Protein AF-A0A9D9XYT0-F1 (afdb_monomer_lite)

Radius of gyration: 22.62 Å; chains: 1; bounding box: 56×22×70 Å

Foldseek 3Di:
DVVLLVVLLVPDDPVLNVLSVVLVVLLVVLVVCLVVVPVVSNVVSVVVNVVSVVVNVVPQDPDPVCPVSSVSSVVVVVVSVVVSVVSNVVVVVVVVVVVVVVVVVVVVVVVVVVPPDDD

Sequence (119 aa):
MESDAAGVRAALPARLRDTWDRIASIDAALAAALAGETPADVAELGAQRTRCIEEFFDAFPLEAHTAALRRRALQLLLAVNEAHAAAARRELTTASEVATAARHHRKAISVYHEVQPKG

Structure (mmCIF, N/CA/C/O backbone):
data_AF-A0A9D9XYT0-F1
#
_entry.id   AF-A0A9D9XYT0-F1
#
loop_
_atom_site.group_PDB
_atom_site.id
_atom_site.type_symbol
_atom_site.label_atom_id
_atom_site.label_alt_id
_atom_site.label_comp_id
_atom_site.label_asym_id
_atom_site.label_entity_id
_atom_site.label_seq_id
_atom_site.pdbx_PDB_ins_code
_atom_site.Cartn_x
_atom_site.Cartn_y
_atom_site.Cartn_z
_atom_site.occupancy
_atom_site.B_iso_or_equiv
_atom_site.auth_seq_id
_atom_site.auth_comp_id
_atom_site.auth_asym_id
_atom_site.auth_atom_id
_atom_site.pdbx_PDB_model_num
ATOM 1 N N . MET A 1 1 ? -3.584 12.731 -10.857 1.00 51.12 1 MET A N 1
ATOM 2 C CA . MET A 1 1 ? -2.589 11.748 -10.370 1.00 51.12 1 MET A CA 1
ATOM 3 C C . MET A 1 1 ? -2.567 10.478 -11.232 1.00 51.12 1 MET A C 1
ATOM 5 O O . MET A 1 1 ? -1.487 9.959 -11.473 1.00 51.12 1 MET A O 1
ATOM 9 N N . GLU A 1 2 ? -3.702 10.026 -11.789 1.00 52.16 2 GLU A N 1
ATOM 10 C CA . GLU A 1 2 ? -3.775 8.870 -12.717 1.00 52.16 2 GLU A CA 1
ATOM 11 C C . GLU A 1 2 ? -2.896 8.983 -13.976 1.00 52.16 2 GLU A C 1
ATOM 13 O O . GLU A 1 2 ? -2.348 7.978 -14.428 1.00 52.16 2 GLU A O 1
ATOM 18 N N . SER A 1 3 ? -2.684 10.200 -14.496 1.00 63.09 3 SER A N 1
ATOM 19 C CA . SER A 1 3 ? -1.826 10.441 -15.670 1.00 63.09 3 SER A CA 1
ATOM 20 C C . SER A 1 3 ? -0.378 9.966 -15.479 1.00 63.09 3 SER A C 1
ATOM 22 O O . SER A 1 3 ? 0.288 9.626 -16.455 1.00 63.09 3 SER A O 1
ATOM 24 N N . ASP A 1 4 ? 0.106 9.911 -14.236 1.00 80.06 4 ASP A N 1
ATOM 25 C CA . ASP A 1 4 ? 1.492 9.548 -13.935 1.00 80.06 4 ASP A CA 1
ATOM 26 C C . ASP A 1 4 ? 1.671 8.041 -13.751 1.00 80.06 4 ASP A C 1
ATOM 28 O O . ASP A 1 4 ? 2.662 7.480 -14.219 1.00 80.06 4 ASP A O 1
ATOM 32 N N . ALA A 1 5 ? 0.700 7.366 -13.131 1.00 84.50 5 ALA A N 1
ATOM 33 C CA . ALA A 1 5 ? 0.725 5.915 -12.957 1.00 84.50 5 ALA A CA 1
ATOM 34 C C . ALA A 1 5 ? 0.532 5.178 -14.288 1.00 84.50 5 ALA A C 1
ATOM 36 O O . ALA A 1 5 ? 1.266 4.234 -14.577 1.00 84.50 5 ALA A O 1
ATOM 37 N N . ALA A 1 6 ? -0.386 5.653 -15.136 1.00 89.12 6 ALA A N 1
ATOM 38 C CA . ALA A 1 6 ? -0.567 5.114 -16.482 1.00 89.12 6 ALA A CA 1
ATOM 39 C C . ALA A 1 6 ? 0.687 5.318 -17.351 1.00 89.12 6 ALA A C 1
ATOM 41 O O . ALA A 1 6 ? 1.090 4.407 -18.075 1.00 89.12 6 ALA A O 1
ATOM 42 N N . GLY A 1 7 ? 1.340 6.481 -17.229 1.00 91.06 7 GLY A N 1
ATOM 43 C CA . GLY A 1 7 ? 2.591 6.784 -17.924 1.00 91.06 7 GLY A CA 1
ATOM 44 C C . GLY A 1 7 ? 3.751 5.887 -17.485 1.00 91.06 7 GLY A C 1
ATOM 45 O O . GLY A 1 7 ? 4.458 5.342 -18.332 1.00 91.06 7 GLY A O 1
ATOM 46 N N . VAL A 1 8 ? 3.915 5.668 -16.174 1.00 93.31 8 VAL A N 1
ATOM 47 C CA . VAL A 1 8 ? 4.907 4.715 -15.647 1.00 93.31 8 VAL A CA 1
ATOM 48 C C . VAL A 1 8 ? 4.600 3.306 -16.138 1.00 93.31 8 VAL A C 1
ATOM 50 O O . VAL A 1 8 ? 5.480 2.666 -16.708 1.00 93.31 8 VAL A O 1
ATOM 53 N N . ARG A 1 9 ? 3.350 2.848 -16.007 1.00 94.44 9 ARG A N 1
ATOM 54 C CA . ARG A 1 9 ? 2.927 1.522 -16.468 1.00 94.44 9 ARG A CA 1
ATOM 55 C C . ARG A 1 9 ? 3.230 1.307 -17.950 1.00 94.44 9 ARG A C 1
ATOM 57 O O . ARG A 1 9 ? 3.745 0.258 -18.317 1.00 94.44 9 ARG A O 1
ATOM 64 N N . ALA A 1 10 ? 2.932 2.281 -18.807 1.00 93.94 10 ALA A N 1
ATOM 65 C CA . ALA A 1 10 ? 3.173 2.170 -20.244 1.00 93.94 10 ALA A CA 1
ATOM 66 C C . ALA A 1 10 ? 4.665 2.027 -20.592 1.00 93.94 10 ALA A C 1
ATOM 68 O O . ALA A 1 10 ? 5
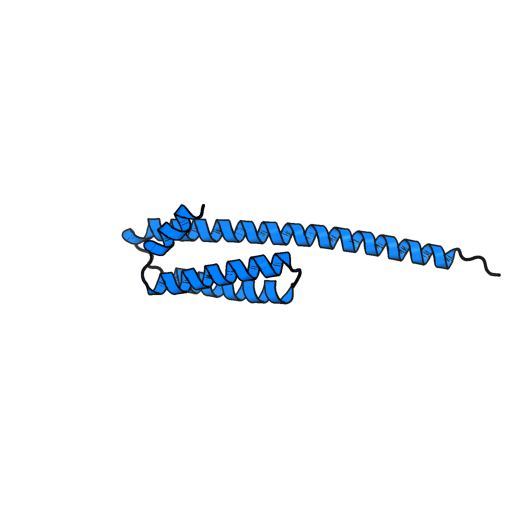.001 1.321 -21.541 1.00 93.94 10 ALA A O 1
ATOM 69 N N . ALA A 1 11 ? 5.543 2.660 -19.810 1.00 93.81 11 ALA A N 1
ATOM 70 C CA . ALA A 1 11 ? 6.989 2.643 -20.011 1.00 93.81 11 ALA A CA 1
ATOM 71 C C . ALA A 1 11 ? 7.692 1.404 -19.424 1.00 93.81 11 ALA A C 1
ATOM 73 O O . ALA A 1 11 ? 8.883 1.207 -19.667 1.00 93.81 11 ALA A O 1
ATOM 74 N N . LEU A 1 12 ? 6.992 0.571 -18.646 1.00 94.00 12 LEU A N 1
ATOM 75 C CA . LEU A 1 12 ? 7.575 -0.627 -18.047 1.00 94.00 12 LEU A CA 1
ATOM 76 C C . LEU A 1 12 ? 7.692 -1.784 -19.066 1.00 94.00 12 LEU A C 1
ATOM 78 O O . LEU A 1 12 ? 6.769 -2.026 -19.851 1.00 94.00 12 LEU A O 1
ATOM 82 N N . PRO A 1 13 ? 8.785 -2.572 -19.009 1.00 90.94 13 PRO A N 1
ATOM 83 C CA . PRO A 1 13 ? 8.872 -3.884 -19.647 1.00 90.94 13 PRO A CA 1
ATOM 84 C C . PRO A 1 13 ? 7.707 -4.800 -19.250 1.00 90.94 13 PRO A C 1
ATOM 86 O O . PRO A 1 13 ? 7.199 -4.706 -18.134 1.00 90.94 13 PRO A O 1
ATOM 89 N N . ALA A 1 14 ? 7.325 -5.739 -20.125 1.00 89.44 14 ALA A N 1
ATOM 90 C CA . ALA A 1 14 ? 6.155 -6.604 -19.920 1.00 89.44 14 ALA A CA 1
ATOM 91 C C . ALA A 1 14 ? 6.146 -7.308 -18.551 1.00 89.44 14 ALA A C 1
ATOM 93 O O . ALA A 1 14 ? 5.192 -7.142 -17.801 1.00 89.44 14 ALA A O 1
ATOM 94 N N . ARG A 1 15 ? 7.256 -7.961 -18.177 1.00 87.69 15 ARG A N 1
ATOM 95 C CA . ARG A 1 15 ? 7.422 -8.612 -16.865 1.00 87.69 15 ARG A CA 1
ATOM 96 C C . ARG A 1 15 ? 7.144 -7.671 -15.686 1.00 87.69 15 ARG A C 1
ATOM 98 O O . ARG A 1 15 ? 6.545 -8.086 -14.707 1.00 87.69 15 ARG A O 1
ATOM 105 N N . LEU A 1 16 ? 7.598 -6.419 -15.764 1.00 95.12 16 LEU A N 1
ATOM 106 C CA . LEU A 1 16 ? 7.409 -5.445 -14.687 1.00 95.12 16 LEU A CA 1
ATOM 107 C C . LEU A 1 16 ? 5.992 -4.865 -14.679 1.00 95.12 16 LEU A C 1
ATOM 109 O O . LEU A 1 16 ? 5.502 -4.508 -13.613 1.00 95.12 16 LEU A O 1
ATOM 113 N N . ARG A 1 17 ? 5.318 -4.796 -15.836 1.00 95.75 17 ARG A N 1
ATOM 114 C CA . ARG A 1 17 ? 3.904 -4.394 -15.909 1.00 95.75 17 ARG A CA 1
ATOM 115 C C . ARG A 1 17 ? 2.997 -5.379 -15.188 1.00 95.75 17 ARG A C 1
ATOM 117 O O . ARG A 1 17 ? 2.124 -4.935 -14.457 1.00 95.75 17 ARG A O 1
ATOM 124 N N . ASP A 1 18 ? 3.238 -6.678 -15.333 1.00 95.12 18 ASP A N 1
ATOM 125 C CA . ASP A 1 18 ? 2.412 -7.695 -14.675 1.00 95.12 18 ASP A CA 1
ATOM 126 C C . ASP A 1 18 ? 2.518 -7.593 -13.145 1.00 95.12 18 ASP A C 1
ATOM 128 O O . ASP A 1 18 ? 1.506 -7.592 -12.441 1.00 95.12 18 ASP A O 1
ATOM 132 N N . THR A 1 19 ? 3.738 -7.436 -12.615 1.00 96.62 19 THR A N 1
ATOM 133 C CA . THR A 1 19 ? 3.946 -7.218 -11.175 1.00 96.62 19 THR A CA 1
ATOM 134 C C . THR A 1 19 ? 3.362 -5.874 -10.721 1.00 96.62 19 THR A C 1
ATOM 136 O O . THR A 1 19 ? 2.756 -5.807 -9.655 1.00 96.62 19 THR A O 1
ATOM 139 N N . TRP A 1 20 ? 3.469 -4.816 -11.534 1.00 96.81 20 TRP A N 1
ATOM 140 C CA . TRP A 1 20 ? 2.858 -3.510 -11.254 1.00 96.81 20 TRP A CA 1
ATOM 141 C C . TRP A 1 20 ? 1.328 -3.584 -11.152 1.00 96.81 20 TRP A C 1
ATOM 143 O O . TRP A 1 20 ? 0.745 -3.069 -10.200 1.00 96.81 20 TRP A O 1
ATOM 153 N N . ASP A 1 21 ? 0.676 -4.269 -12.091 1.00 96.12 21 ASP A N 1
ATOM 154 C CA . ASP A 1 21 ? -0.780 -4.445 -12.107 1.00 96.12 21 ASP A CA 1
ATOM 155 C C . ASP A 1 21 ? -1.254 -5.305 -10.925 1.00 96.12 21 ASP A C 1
+++
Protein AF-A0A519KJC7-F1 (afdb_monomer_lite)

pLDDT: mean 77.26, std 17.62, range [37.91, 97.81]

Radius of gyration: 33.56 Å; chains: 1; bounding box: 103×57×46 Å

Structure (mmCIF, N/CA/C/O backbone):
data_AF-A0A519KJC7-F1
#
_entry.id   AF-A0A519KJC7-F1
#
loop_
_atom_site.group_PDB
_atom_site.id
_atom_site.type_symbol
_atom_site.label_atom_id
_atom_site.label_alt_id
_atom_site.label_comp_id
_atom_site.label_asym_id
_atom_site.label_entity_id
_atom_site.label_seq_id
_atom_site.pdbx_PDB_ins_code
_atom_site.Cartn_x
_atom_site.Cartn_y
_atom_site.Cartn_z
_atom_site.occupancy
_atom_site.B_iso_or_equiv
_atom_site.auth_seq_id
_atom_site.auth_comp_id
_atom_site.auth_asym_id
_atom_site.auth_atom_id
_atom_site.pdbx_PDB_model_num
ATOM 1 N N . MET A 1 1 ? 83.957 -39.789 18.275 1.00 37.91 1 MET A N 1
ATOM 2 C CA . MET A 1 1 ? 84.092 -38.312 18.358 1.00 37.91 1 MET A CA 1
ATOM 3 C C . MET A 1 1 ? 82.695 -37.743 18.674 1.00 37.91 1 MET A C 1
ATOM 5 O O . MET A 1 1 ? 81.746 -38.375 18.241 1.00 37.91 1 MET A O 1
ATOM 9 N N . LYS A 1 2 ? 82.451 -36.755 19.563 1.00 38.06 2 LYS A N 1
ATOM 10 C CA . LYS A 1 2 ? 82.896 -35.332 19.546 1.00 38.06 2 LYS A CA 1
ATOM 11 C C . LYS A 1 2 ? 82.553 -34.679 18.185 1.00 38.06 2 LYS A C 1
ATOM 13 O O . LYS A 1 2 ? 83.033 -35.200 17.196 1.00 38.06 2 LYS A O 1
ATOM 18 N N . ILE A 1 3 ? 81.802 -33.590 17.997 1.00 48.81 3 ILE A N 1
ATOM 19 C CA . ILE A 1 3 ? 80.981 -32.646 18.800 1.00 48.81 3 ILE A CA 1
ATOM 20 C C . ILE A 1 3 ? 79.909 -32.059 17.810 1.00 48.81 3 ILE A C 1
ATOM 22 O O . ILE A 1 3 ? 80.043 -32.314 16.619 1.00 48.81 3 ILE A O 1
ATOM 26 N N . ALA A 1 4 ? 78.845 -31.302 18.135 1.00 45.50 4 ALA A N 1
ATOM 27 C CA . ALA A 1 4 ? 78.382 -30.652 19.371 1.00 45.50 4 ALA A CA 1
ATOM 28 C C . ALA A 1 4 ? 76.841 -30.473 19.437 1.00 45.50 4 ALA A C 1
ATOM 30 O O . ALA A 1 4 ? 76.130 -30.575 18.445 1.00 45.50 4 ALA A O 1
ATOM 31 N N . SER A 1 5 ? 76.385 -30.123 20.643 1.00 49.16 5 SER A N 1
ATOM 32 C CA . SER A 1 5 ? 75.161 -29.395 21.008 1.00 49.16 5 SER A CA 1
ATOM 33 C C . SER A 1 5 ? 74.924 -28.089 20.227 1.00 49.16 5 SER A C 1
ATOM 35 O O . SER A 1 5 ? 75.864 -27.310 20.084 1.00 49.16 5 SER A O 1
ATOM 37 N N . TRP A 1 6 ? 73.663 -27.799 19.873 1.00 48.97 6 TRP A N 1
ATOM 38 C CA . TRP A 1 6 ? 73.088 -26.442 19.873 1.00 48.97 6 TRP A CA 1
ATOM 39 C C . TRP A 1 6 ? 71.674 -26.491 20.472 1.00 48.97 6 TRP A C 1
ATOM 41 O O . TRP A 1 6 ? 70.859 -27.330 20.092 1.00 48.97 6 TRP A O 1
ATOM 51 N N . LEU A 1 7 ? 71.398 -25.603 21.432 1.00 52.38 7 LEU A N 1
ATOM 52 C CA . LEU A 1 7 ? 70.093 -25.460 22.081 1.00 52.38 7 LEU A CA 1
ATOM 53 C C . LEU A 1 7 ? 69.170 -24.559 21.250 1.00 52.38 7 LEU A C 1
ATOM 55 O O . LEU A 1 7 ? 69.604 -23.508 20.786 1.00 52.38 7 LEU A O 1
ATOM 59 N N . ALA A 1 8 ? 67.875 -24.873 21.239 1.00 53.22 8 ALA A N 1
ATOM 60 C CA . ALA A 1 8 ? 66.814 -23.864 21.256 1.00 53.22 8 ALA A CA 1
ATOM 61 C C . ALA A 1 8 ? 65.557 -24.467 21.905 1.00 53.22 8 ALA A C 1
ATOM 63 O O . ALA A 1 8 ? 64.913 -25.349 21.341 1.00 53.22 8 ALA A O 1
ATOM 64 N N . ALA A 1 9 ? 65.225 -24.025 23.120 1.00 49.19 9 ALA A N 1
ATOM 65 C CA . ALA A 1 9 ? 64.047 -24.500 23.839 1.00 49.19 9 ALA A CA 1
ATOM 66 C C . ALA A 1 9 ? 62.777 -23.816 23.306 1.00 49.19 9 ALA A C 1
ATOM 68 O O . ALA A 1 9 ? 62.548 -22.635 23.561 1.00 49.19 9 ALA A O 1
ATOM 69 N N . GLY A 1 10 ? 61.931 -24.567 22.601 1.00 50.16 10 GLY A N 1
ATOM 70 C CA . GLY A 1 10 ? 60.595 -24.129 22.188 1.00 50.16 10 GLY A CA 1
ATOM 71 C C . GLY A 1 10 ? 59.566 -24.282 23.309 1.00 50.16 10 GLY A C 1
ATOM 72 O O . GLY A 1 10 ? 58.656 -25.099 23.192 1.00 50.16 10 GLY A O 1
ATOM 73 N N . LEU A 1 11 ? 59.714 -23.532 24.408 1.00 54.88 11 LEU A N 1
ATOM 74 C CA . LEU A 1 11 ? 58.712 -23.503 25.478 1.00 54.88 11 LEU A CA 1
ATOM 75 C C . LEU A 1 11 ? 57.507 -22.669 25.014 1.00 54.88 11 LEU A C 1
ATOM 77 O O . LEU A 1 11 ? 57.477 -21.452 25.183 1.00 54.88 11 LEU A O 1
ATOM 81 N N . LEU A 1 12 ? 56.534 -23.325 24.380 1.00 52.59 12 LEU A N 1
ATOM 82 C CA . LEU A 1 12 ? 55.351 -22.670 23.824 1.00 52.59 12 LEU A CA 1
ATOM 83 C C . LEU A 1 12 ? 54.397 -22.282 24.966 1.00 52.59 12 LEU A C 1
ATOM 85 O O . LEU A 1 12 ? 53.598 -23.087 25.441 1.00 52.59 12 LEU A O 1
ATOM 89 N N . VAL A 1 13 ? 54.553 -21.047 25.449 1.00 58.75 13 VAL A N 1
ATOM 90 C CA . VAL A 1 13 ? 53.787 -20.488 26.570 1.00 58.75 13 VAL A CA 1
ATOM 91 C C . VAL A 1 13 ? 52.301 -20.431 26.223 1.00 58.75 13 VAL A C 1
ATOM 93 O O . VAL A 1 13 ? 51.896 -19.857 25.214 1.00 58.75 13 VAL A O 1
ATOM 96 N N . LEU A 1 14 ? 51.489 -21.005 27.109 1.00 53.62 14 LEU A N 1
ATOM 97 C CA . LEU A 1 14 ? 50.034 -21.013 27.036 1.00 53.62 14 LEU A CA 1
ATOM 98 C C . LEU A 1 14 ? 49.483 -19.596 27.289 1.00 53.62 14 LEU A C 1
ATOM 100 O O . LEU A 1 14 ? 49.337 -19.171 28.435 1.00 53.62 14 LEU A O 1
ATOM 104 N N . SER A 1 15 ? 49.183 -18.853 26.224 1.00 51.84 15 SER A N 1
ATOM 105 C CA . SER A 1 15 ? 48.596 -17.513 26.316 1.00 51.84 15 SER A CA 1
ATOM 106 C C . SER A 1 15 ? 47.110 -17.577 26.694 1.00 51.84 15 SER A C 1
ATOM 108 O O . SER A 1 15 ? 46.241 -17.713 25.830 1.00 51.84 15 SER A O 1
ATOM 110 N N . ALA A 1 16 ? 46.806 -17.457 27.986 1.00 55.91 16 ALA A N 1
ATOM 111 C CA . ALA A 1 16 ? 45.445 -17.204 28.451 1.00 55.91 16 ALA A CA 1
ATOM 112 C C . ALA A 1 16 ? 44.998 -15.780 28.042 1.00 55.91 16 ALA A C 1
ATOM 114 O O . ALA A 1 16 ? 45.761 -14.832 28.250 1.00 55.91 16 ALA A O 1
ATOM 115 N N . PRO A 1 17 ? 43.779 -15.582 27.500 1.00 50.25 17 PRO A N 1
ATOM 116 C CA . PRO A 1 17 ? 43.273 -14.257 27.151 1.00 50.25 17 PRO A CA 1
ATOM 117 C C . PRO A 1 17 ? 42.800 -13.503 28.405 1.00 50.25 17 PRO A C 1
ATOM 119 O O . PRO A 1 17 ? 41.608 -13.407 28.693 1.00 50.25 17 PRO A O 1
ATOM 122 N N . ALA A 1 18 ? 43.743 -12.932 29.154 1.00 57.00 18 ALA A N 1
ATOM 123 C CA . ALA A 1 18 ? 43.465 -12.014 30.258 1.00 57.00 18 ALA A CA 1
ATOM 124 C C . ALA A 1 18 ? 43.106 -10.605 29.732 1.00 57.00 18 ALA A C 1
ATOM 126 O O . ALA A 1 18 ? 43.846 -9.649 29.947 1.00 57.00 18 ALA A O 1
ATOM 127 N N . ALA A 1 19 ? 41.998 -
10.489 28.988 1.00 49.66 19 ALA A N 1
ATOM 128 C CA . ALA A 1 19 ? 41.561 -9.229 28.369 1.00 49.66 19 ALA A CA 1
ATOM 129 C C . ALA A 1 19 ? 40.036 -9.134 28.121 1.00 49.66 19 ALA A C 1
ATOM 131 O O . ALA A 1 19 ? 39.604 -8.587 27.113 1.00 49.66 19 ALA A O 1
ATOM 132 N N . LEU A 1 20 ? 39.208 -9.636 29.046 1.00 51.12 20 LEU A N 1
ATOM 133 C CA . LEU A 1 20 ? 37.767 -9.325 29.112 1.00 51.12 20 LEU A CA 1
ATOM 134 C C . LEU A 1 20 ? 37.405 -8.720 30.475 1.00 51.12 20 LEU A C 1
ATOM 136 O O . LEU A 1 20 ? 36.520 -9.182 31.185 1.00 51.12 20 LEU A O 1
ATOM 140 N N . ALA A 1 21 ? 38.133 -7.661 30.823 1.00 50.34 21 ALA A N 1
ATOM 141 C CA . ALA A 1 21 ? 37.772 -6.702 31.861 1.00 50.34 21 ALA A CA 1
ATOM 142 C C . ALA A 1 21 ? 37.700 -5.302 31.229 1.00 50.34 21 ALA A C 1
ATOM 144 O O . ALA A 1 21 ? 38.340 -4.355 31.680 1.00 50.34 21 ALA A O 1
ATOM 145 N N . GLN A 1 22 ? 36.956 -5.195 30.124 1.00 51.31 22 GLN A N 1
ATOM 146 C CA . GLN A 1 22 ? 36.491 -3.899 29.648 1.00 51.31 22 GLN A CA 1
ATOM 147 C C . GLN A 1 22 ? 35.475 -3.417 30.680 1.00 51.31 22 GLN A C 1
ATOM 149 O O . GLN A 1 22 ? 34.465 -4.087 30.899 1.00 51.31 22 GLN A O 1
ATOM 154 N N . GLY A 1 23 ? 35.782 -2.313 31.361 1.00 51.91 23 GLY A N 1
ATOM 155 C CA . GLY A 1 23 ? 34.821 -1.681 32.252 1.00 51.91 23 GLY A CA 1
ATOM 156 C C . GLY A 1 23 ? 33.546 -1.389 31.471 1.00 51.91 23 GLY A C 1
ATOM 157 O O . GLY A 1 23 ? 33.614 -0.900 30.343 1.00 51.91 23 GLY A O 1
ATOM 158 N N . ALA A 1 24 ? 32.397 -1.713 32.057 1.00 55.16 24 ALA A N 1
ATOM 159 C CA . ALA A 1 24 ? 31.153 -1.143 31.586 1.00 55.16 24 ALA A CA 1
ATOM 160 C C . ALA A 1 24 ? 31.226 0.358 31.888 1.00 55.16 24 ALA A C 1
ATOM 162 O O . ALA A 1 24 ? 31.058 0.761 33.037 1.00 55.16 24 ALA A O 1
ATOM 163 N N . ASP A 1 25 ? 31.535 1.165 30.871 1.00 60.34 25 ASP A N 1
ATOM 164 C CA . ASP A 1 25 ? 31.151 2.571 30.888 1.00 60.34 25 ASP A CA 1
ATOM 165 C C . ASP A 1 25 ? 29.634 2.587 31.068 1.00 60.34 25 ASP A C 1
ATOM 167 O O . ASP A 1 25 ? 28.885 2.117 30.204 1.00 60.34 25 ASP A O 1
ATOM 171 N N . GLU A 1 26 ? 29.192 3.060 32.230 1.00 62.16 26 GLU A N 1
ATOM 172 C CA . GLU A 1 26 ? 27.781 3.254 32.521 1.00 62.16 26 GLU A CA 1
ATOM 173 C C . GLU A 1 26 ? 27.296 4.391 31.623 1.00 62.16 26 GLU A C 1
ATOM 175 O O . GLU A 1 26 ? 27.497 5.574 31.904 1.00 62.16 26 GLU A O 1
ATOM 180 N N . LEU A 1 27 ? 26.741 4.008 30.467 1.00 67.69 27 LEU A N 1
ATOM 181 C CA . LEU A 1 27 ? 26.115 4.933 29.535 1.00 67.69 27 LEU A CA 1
+++
ASSIGNED TASK: When you reach the line containing "ATOM 104 N N" in the data above, start copying exactly, and stop after the line containing "ATOM 110 N N".

RESPONSE:
ATOM 104 N N . SER A 1 15 ? 49.183 -18.853 26.224 1.00 51.84 15 SER A N 1
ATOM 105 C CA . SER A 1 15 ? 48.596 -17.513 26.316 1.00 51.84 15 SER A CA 1
ATOM 106 C C . SER A 1 15 ? 47.110 -17.577 26.694 1.00 51.84 15 SER A C 1
ATOM 108 O O . SER A 1 15 ? 46.241 -17.713 25.830 1.00 51.84 15 SER A O 1
ATOM 110 N N . ALA A 1 16 ? 46.806 -17.457 27.986 1.00 55.91 16 ALA A N 1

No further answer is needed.